▶ Your assignment
Only the stretch of the listing below that runs from the line with "ATOM 137 O O" through the line with "ATOM 183 C C" is to be printed, exactly and with both ends.

▶ Task data
+++
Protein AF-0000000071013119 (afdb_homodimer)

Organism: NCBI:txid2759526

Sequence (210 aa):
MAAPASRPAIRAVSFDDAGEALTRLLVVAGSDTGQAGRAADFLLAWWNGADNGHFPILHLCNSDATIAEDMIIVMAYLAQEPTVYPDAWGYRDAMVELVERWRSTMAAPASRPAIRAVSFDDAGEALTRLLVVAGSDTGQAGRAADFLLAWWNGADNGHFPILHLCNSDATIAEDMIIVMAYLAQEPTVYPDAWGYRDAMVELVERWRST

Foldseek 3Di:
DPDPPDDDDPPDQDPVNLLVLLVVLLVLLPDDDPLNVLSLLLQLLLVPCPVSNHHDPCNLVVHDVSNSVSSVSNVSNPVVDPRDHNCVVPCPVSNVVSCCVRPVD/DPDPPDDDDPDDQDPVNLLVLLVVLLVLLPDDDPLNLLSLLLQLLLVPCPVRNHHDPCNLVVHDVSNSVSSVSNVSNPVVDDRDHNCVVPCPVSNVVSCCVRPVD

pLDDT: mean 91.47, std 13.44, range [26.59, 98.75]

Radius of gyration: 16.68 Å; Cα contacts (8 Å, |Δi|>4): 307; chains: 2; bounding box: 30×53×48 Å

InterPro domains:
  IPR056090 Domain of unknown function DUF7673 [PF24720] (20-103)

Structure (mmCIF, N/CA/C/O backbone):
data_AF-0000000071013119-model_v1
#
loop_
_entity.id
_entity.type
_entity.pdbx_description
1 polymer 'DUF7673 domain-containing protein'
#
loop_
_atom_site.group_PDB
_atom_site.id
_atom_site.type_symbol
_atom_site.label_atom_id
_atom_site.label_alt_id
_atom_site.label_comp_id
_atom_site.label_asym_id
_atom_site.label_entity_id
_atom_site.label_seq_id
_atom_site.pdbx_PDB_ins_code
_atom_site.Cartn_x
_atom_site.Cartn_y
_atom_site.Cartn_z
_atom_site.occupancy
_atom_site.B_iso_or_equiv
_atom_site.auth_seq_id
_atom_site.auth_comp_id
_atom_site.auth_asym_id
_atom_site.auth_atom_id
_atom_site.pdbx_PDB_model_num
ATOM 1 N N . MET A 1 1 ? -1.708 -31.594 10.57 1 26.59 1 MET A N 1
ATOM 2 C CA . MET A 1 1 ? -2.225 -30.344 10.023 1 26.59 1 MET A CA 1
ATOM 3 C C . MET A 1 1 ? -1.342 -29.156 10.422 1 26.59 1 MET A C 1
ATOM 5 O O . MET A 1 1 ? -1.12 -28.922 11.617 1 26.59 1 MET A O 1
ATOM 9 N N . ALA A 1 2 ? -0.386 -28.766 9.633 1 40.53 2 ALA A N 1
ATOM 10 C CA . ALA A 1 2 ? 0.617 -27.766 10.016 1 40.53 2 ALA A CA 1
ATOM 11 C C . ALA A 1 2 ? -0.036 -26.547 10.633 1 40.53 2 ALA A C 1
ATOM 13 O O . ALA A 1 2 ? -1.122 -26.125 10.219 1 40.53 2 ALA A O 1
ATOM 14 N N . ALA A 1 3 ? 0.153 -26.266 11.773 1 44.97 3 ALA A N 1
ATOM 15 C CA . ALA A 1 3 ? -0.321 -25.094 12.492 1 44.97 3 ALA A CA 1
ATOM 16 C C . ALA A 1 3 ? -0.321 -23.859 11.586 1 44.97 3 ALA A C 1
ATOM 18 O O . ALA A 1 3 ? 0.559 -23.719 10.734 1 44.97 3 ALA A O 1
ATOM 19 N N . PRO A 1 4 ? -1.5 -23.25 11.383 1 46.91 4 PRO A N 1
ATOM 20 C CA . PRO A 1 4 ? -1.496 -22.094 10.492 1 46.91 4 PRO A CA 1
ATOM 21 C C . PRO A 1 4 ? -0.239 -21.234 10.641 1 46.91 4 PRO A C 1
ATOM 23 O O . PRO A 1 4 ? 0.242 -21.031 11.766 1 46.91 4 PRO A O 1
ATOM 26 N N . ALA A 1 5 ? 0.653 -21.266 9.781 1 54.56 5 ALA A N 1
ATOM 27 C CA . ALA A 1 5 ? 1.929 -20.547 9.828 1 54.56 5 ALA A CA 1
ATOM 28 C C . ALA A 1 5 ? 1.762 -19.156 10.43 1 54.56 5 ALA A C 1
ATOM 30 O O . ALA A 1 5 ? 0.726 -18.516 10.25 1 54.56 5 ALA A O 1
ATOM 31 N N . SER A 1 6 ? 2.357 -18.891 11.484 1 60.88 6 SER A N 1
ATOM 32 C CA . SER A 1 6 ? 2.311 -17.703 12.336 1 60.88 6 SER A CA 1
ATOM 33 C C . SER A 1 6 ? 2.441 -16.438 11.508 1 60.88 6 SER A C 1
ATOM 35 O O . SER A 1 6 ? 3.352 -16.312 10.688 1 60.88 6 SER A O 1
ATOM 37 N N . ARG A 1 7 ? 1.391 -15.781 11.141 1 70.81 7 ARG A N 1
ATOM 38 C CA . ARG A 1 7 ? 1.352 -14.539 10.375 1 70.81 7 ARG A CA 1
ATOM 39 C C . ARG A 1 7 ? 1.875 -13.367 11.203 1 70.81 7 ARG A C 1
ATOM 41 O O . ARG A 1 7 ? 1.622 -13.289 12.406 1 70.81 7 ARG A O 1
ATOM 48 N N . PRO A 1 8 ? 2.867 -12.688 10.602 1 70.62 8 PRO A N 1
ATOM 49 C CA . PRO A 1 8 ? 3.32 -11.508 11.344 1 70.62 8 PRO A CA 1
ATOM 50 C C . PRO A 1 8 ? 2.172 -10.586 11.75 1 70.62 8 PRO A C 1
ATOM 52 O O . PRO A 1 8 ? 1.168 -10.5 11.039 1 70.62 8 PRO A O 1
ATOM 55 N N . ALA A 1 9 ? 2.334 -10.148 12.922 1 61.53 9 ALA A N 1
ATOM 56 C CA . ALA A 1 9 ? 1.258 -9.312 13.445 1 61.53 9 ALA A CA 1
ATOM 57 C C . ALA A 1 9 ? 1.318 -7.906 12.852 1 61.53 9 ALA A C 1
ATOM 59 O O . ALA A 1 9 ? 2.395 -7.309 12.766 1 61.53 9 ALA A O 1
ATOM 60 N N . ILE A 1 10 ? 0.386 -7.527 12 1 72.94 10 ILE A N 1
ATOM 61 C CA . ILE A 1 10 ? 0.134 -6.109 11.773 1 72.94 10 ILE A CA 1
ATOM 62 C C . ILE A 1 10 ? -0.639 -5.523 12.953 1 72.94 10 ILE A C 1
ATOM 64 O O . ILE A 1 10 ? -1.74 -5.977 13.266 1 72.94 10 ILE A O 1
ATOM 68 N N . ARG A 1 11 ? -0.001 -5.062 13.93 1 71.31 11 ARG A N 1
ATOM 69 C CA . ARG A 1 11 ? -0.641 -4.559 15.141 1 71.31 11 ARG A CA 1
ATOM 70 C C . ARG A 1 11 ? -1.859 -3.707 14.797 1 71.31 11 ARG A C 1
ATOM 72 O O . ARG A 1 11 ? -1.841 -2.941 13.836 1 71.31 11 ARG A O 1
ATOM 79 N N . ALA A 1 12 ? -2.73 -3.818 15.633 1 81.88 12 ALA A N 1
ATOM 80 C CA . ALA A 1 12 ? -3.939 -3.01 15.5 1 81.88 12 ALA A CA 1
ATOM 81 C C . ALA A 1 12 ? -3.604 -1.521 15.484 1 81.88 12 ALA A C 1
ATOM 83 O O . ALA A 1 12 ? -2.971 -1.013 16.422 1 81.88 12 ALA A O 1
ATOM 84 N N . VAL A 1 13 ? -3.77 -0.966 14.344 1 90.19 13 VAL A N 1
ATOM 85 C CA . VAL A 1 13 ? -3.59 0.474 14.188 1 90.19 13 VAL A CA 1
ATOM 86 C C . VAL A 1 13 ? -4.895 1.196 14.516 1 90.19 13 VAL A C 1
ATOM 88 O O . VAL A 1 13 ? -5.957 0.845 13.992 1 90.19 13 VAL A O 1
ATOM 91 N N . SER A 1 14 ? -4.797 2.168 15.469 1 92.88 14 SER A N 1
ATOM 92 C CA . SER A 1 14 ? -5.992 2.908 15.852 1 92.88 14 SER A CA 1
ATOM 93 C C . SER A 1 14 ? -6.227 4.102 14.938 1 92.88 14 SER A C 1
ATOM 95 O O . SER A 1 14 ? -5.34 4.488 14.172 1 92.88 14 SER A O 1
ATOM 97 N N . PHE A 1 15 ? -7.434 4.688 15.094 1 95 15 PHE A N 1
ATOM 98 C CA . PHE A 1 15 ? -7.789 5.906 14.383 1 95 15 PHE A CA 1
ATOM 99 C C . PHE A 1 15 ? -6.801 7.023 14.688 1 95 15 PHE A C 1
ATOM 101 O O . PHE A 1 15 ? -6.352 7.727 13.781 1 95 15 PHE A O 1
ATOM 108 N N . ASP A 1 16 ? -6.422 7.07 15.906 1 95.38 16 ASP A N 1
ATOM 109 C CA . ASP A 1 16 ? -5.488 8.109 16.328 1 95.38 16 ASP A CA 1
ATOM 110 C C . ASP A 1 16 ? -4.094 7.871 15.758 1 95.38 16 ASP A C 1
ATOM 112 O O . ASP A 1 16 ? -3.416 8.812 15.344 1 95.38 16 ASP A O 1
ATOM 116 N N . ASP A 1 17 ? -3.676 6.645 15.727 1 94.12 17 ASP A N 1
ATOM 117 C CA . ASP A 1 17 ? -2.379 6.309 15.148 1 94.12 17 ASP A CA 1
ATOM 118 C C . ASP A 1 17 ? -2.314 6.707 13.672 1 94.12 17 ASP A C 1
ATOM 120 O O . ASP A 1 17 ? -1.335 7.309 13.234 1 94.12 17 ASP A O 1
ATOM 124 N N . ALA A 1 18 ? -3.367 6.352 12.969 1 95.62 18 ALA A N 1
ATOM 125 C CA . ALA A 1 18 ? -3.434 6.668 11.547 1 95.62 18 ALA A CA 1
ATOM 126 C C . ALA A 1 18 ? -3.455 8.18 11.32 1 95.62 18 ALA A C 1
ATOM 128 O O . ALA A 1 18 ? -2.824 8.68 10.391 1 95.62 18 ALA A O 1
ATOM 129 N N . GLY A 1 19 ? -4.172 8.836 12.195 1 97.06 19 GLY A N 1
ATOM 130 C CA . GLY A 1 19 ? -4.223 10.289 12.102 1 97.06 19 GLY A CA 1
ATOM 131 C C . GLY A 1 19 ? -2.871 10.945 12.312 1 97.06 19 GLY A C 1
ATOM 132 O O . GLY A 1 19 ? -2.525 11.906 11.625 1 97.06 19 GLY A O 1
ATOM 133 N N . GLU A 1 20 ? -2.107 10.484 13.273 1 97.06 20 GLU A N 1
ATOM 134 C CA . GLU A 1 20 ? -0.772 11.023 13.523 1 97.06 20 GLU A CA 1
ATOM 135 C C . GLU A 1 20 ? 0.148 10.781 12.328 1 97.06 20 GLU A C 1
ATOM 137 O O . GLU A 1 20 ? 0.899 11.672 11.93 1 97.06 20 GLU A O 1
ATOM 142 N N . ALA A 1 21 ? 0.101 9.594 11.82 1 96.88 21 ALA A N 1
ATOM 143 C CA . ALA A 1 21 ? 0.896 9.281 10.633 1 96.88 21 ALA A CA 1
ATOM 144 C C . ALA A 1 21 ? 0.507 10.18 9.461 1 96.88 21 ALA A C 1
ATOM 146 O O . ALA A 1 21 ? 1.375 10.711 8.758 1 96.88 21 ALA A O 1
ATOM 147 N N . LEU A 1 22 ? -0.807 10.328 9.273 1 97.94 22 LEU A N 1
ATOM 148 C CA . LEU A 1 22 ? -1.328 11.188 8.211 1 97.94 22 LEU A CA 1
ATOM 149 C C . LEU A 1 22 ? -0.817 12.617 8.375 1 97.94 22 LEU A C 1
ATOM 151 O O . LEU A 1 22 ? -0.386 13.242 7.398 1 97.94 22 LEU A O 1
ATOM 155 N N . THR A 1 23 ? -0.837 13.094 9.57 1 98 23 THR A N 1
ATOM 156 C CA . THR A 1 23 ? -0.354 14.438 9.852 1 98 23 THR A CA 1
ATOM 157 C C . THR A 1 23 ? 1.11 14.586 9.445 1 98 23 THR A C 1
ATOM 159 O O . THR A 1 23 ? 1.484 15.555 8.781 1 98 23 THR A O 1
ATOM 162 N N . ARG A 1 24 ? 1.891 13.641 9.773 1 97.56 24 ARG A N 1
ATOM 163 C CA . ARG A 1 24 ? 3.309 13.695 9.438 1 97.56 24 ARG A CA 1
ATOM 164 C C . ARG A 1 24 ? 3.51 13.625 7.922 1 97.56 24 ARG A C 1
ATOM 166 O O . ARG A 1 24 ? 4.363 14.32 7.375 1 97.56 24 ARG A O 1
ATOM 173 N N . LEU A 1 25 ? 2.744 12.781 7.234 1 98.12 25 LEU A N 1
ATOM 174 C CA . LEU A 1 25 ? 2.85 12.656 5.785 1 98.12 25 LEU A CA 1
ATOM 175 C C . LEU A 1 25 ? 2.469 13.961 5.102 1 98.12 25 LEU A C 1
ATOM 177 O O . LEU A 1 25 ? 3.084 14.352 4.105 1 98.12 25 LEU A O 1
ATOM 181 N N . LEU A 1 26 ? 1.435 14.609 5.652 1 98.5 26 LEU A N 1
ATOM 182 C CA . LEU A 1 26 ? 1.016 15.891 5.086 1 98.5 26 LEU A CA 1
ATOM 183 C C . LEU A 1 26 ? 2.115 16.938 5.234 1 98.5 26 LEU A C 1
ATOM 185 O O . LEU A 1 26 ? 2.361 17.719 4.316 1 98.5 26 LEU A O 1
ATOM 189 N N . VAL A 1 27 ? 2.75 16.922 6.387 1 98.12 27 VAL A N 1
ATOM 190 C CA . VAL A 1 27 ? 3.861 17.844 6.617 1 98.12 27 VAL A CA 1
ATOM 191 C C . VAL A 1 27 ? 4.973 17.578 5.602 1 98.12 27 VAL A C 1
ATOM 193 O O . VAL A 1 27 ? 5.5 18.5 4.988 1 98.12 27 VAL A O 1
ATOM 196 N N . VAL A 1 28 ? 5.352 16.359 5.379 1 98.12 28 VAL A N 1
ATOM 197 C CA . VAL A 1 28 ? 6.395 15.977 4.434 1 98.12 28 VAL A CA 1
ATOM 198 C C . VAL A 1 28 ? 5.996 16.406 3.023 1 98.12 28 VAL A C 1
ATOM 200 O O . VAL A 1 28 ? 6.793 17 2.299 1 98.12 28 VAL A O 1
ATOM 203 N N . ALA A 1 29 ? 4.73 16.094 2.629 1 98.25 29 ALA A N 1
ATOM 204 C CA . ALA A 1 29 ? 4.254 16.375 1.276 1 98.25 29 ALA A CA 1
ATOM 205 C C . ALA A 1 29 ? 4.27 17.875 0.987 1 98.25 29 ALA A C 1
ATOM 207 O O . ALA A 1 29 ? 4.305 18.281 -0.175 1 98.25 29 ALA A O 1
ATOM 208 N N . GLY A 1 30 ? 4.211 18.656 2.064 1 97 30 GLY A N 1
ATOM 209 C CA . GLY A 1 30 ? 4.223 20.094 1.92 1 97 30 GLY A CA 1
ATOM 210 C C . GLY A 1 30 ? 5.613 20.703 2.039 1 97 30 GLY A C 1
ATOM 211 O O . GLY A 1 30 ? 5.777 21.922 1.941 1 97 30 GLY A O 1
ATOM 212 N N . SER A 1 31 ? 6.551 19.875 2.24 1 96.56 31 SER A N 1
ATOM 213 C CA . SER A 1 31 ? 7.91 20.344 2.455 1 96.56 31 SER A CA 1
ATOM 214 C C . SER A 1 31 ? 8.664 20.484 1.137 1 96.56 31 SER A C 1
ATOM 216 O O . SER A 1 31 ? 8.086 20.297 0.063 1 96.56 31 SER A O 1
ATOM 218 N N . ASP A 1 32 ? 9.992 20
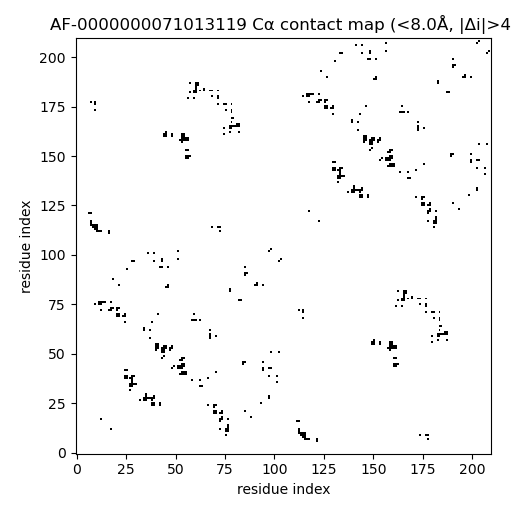.766 1.208 1 93.81 32 ASP A N 1
ATOM 219 C CA . ASP A 1 32 ? 10.828 20.922 0.023 1 93.81 32 ASP A CA 1
ATOM 220 C C . ASP A 1 32 ? 11.891 19.828 -0.056 1 93.81 32 ASP A C 1
ATOM 222 O O . ASP A 1 32 ? 12.891 19.984 -0.763 1 93.81 32 ASP A O 1
ATOM 226 N N . THR A 1 33 ? 11.625 18.75 0.59 1 94.44 33 THR A N 1
ATOM 227 C CA . THR A 1 33 ? 12.594 17.656 0.604 1 94.44 33 THR A CA 1
ATOM 228 C C . THR A 1 33 ? 12.43 16.781 -0.628 1 94.44 33 THR A C 1
ATOM 230 O O . THR A 1 33 ? 11.406 16.844 -1.315 1 94.44 33 THR A O 1
ATOM 233 N N . GLY A 1 34 ? 13.445 15.898 -0.912 1 94.5 34 GLY A N 1
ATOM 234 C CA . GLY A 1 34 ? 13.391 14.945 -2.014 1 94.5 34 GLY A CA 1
+++
▶ Exercise answer
ATOM 137 O O . GLU A 1 20 ? 0.899 11.672 11.93 1 97.06 20 GLU A O 1
ATOM 142 N N . ALA A 1 21 ? 0.101 9.594 11.82 1 96.88 21 ALA A N 1
ATOM 143 C CA . ALA A 1 21 ? 0.896 9.281 10.633 1 96.88 21 ALA A CA 1
ATOM 144 C C . ALA A 1 21 ? 0.507 10.18 9.461 1 96.88 21 ALA A C 1
ATOM 146 O O . ALA A 1 21 ? 1.375 10.711 8.758 1 96.88 21 ALA A O 1
ATOM 147 N N . LEU A 1 22 ? -0.807 10.328 9.273 1 97.94 22 LEU A N 1
ATOM 148 C CA . LEU A 1 22 ? -1.328 11.188 8.211 1 97.94 22 LEU A CA 1
ATOM 149 C C . LEU A 1 22 ? -0.817 12.617 8.375 1 97.94 22 LEU A C 1
ATOM 151 O O . LEU A 1 22 ? -0.386 13.242 7.398 1 97.94 22 LEU A O 1
ATOM 155 N N . THR A 1 23 ? -0.837 13.094 9.57 1 98 23 THR A N 1
ATOM 156 C CA . THR A 1 23 ? -0.354 14.438 9.852 1 98 23 THR A CA 1
ATOM 157 C C . THR A 1 23 ? 1.11 14.586 9.445 1 98 23 THR A C 1
ATOM 159 O O . THR A 1 23 ? 1.484 15.555 8.781 1 98 23 THR A O 1
ATOM 162 N N . ARG A 1 24 ? 1.891 13.641 9.773 1 97.56 24 ARG A N 1
ATOM 163 C CA . ARG A 1 24 ? 3.309 13.695 9.438 1 97.56 24 ARG A CA 1
ATOM 164 C C . ARG A 1 24 ? 3.51 13.625 7.922 1 97.56 24 ARG A C 1
ATOM 166 O O . ARG A 1 24 ? 4.363 14.32 7.375 1 97.56 24 ARG A O 1
ATOM 173 N N . LEU A 1 25 ? 2.744 12.781 7.234 1 98.12 25 LEU A N 1
ATOM 174 C CA . LEU A 1 25 ? 2.85 12.656 5.785 1 98.12 25 LEU A CA 1
ATOM 175 C C . LEU A 1 25 ? 2.469 13.961 5.102 1 98.12 25 LEU A C 1
ATOM 177 O O . LEU A 1 25 ? 3.084 14.352 4.105 1 98.12 25 LEU A O 1
ATOM 181 N N . LEU A 1 26 ? 1.435 14.609 5.652 1 98.5 26 LEU A N 1
ATOM 182 C CA . LEU A 1 26 ? 1.016 15.891 5.086 1 98.5 26 LEU A CA 1
ATOM 183 C C . LEU A 1 26 ? 2.115 16.938 5.234 1 98.5 26 LEU A C 1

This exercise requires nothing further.